• İŞ MAHKEMELERİNDE BASİT YARGIILAMA USULÜNÜN UYGULANACAĞI

    İlgili Kanun / Madde
    4857 S.İşK. /41
    6100 S. HMK. /141,316, 319,447

    T.C
    YARGITAY
    7. HUKUK DAİRESİ

    Esas No. 2013/19730
    Karar No. 2014/3563
    Tarihi: 11.02.2014

    l İŞ MAHKEMELERİNDE BASİT YARGIILAMA USULÜNÜN UYGULANACAĞI
    l ZAMAN AŞIMI DEF’İNİN CEVAP VERME SÜRESİ İÇERİSİNDE İLERİ SÜRÜLMESİNİN GEREKMESİ
    l ZAMAN AŞIMI DEFİ’NİN SÜRE GEÇTİKTEN SONRA İLERİ SÜRÜLMESİNİN AÇIK MUVAFAKATİ GEREKTİRMESİ
    l ZAMAN AŞIMI DEFİ’NİN CEVAP DİLEKÇESİNİN ISLAHI YOLUYLA İLERİ SÜRÜLEBİLECEĞİ

    ÖZETİ: Zamanaşımı, alacak hakkının belli bir süre kullanılmaması yüzünden dava edilebilme niteliğinden yoksun kalmasını ifade eder.

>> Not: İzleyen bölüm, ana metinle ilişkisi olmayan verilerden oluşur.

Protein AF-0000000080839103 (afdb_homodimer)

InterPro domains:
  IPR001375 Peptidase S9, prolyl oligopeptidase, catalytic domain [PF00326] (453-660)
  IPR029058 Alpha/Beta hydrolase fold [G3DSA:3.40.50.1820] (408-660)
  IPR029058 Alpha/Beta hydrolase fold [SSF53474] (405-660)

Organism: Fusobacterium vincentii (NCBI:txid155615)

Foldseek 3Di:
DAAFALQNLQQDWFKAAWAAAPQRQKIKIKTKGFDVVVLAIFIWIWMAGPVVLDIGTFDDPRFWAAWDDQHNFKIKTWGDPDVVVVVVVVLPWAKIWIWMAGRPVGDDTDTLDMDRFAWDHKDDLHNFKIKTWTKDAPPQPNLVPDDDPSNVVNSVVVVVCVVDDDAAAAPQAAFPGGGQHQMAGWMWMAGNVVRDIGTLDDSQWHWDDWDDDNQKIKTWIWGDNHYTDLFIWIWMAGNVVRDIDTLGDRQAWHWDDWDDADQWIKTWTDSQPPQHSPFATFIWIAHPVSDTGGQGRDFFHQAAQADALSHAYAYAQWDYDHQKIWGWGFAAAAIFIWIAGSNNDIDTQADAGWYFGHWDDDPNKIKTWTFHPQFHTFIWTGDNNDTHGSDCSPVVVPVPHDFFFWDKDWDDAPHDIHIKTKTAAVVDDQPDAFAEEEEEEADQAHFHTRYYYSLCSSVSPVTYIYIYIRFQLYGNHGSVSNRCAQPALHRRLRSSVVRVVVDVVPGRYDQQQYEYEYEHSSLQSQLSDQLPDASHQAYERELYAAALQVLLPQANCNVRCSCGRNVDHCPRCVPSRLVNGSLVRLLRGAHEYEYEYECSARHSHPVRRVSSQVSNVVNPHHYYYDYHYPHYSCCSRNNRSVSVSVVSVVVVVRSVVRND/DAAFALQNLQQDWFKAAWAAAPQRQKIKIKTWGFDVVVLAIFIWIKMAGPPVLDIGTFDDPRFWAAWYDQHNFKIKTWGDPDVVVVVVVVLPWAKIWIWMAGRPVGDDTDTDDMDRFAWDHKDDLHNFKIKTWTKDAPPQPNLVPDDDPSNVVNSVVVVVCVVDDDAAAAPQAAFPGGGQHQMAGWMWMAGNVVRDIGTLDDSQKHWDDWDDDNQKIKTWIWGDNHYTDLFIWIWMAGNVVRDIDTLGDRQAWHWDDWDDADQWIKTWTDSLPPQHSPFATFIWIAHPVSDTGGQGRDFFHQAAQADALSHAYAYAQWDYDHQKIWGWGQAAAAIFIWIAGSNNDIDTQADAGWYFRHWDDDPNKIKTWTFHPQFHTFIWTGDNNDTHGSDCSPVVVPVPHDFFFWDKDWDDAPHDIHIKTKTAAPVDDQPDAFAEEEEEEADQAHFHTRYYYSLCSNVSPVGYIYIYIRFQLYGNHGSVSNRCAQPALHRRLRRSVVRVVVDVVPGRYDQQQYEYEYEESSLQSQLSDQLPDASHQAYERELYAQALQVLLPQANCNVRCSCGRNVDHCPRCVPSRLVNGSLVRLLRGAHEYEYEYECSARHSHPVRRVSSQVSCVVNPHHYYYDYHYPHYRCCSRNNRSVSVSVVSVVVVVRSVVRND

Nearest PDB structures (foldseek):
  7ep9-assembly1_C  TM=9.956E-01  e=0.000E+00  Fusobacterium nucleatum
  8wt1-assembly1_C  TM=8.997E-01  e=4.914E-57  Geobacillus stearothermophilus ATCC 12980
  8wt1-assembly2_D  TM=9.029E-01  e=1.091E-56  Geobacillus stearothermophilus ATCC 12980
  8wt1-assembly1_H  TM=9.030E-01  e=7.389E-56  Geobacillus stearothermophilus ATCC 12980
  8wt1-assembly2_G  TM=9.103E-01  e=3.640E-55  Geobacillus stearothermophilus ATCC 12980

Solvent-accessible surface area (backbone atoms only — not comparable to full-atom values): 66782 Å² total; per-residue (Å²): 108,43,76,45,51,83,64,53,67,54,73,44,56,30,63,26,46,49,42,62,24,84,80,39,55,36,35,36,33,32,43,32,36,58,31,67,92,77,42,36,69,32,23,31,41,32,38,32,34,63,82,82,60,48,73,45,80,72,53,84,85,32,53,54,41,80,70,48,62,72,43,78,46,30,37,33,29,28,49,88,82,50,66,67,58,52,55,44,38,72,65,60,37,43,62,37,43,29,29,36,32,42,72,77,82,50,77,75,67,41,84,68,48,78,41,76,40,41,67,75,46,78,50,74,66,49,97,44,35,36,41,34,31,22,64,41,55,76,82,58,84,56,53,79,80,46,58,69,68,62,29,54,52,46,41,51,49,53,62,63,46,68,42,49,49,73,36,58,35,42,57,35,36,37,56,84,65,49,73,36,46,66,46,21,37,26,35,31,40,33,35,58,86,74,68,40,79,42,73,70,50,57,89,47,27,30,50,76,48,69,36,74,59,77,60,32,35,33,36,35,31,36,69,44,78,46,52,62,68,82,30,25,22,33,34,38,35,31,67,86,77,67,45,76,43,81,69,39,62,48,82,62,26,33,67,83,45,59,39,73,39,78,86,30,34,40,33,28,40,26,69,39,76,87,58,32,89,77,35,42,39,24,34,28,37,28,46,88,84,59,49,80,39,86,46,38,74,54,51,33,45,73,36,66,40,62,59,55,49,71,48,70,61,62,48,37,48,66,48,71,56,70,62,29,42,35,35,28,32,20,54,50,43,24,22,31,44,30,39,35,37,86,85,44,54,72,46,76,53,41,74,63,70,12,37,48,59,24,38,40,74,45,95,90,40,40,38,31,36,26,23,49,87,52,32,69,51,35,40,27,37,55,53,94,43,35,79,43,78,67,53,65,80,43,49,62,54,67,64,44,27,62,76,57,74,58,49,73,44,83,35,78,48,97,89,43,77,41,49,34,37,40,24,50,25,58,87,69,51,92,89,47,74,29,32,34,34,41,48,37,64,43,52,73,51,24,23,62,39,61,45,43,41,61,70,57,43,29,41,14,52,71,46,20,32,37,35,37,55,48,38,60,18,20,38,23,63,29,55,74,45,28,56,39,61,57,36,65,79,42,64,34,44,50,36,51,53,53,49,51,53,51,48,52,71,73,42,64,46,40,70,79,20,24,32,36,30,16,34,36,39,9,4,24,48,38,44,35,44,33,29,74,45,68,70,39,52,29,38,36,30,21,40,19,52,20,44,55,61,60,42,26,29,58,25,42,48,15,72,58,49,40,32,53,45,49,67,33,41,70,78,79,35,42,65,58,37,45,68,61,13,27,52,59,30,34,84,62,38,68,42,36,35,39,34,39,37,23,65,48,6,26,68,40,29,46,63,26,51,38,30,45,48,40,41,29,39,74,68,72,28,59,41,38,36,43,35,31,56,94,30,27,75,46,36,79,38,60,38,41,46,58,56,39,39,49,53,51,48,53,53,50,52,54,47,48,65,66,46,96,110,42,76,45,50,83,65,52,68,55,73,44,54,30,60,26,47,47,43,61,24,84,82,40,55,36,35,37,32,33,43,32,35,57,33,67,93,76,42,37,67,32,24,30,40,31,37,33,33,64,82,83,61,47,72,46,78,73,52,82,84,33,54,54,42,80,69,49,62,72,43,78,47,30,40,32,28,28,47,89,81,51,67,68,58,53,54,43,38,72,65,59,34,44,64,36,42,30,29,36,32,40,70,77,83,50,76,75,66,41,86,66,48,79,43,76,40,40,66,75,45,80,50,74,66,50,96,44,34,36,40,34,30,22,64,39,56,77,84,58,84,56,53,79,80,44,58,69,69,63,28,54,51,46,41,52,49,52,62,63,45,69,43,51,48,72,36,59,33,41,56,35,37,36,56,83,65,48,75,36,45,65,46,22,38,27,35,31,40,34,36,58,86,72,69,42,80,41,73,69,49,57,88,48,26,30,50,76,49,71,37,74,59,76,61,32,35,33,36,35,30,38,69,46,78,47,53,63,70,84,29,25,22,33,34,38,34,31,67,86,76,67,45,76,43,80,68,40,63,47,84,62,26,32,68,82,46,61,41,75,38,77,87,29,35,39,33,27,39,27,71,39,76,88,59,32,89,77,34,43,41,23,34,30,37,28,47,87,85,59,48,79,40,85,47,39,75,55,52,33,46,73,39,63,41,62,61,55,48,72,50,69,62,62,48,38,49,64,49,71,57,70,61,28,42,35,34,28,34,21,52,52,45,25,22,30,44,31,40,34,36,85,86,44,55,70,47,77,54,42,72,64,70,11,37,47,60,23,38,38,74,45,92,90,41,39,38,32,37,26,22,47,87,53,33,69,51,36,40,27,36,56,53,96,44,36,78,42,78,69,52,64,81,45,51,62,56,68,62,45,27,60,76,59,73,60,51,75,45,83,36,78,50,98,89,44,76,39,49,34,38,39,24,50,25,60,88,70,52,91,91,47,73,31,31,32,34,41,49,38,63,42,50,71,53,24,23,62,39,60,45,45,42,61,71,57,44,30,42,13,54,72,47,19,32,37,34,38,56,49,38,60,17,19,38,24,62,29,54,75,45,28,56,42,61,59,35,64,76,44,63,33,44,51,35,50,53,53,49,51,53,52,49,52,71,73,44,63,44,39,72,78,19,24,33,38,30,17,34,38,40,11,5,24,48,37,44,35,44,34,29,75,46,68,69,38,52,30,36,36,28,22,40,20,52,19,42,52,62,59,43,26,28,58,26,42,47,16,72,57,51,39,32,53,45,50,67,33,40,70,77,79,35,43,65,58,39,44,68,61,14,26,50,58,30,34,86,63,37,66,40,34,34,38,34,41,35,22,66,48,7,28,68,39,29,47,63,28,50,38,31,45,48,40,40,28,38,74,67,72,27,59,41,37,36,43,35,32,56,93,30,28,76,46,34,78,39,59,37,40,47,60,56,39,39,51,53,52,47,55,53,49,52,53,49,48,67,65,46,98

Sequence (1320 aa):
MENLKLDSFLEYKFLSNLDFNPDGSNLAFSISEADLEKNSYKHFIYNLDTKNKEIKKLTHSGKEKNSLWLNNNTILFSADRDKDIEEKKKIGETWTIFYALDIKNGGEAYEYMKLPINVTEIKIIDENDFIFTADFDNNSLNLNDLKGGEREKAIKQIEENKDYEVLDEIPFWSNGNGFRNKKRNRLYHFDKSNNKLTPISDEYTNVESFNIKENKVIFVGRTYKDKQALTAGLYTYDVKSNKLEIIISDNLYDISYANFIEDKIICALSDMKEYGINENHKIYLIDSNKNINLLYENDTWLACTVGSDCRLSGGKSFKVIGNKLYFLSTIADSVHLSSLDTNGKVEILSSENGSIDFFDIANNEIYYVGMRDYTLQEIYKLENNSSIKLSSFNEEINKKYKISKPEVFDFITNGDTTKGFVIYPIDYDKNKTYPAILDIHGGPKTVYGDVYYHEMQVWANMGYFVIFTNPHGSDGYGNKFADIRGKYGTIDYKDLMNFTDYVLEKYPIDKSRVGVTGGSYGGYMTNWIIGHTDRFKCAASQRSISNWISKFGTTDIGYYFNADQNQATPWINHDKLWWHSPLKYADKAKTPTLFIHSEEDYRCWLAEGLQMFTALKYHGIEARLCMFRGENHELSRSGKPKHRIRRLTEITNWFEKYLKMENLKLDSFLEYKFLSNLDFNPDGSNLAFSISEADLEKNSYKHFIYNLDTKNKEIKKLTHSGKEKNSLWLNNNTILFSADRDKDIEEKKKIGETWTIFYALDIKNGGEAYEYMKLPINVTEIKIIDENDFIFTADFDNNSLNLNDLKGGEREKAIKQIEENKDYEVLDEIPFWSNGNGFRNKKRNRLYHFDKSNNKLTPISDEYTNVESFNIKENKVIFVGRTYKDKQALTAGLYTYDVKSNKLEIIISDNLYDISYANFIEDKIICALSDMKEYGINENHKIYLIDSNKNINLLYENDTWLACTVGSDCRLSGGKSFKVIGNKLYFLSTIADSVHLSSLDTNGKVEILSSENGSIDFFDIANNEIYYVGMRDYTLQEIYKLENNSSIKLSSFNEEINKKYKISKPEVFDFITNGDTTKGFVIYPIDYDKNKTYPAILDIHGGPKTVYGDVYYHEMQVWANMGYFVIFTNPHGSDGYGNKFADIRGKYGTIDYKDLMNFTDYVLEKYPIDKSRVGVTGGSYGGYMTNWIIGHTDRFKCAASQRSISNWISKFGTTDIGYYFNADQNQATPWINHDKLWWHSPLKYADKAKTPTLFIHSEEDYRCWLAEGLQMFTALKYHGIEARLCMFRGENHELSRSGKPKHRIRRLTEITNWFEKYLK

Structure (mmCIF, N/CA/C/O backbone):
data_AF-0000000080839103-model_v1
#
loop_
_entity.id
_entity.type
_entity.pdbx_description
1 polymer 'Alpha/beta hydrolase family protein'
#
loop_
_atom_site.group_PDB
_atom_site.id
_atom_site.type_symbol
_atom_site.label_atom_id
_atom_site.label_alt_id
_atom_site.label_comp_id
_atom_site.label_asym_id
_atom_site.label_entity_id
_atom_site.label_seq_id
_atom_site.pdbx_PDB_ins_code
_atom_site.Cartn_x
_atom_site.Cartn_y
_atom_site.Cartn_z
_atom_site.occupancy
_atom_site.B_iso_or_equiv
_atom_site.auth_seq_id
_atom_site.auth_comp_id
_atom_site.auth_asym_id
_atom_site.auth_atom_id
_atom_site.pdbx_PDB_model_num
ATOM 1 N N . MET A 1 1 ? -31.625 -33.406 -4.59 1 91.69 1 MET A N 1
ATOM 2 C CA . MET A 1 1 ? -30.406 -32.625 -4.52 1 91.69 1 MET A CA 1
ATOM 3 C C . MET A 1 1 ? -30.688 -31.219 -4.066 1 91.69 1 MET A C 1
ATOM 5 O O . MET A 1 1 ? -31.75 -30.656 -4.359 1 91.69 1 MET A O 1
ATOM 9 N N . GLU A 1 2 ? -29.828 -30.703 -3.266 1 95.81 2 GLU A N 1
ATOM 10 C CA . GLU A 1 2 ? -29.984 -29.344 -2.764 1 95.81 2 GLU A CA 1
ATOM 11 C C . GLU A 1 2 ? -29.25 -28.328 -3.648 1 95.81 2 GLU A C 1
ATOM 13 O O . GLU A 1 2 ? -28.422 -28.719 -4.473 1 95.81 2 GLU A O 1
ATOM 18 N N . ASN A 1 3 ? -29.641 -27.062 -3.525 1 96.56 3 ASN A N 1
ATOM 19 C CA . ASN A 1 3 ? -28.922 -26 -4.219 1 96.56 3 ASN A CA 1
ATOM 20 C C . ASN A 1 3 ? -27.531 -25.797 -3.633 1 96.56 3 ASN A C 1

Bu tanımdan da anlaşılacağı üzere zamanaşımı, alacak hakkını sona erdirmeyip sadece onu “eksik bir borç” haline dönüştürür ve “alacağın dava edilebilme özelliği”ni ortadan kaldırır.
    01.10.2011 tarihinde yürürlüğe giren 6100 sayılı Hukuk Muhakemeleri Kanunu'nun 447 inci maddesi ile sözlü yargılama usulü kaldırılmış, aynı yasanın 316 ve devamı maddeleri gereğince iş davaları için basit yargılama usulü benimsenmiştir.
    Sözlü yargılama usulünün uygulandığı dönemde zamanaşımı defi ilk oturuma kadar ve en geç ilk oturumda yapılabilir. Ancak 6100 sayılı Hukuk Muhakemeleri Kanunu'nun yürürlükte olduğu dönemde 319 uncu madde hükmü uyarınca savunmanın değiştirilmesi yasağı cevap dilekçesinin verilmesiyle başlayacağından, zamanaşımı defi cevap dilekçesi ile ileri sürülmelidir. 01.10.2011 tarihinden sonraki dönemde ilk oturuma kadar zamanaşımı definin ileri sürülmesi ve hatta ilk oturumda sözlü olarak bildirilmesi mümkün değildir.
    Hukuk Muhakemeleri Kanunu'nun yürürlüğe girdiği 01.10.2011 tarihinden sonraki uygulamada, 317/2 ve 319. maddeler uyarınca ıslah dilekçesinin davalı tarafa tebliği üzerine iki haftalık süre içinde ıslaha konu kısımlar için zamanaşımı definde bulunulabileceği kabul edilmelidir.
    Cevap dilekçesinde zamanaşımı defi ileri sürülmemiş ya da süresi içince cevap dilekçesi verilmemişse ilerleyen aşamalarda 6100 Sayılı Hukuk Muhakemeleri Kanunu'nun 141/2 maddesi uyarınca zamanaşımı defi davacının açık muvafakati ile yapılabilir.
    Zamanaşımı definin cevap dilekçesinin ıslahı yoluyla ileri sürülmesi de mümkündür.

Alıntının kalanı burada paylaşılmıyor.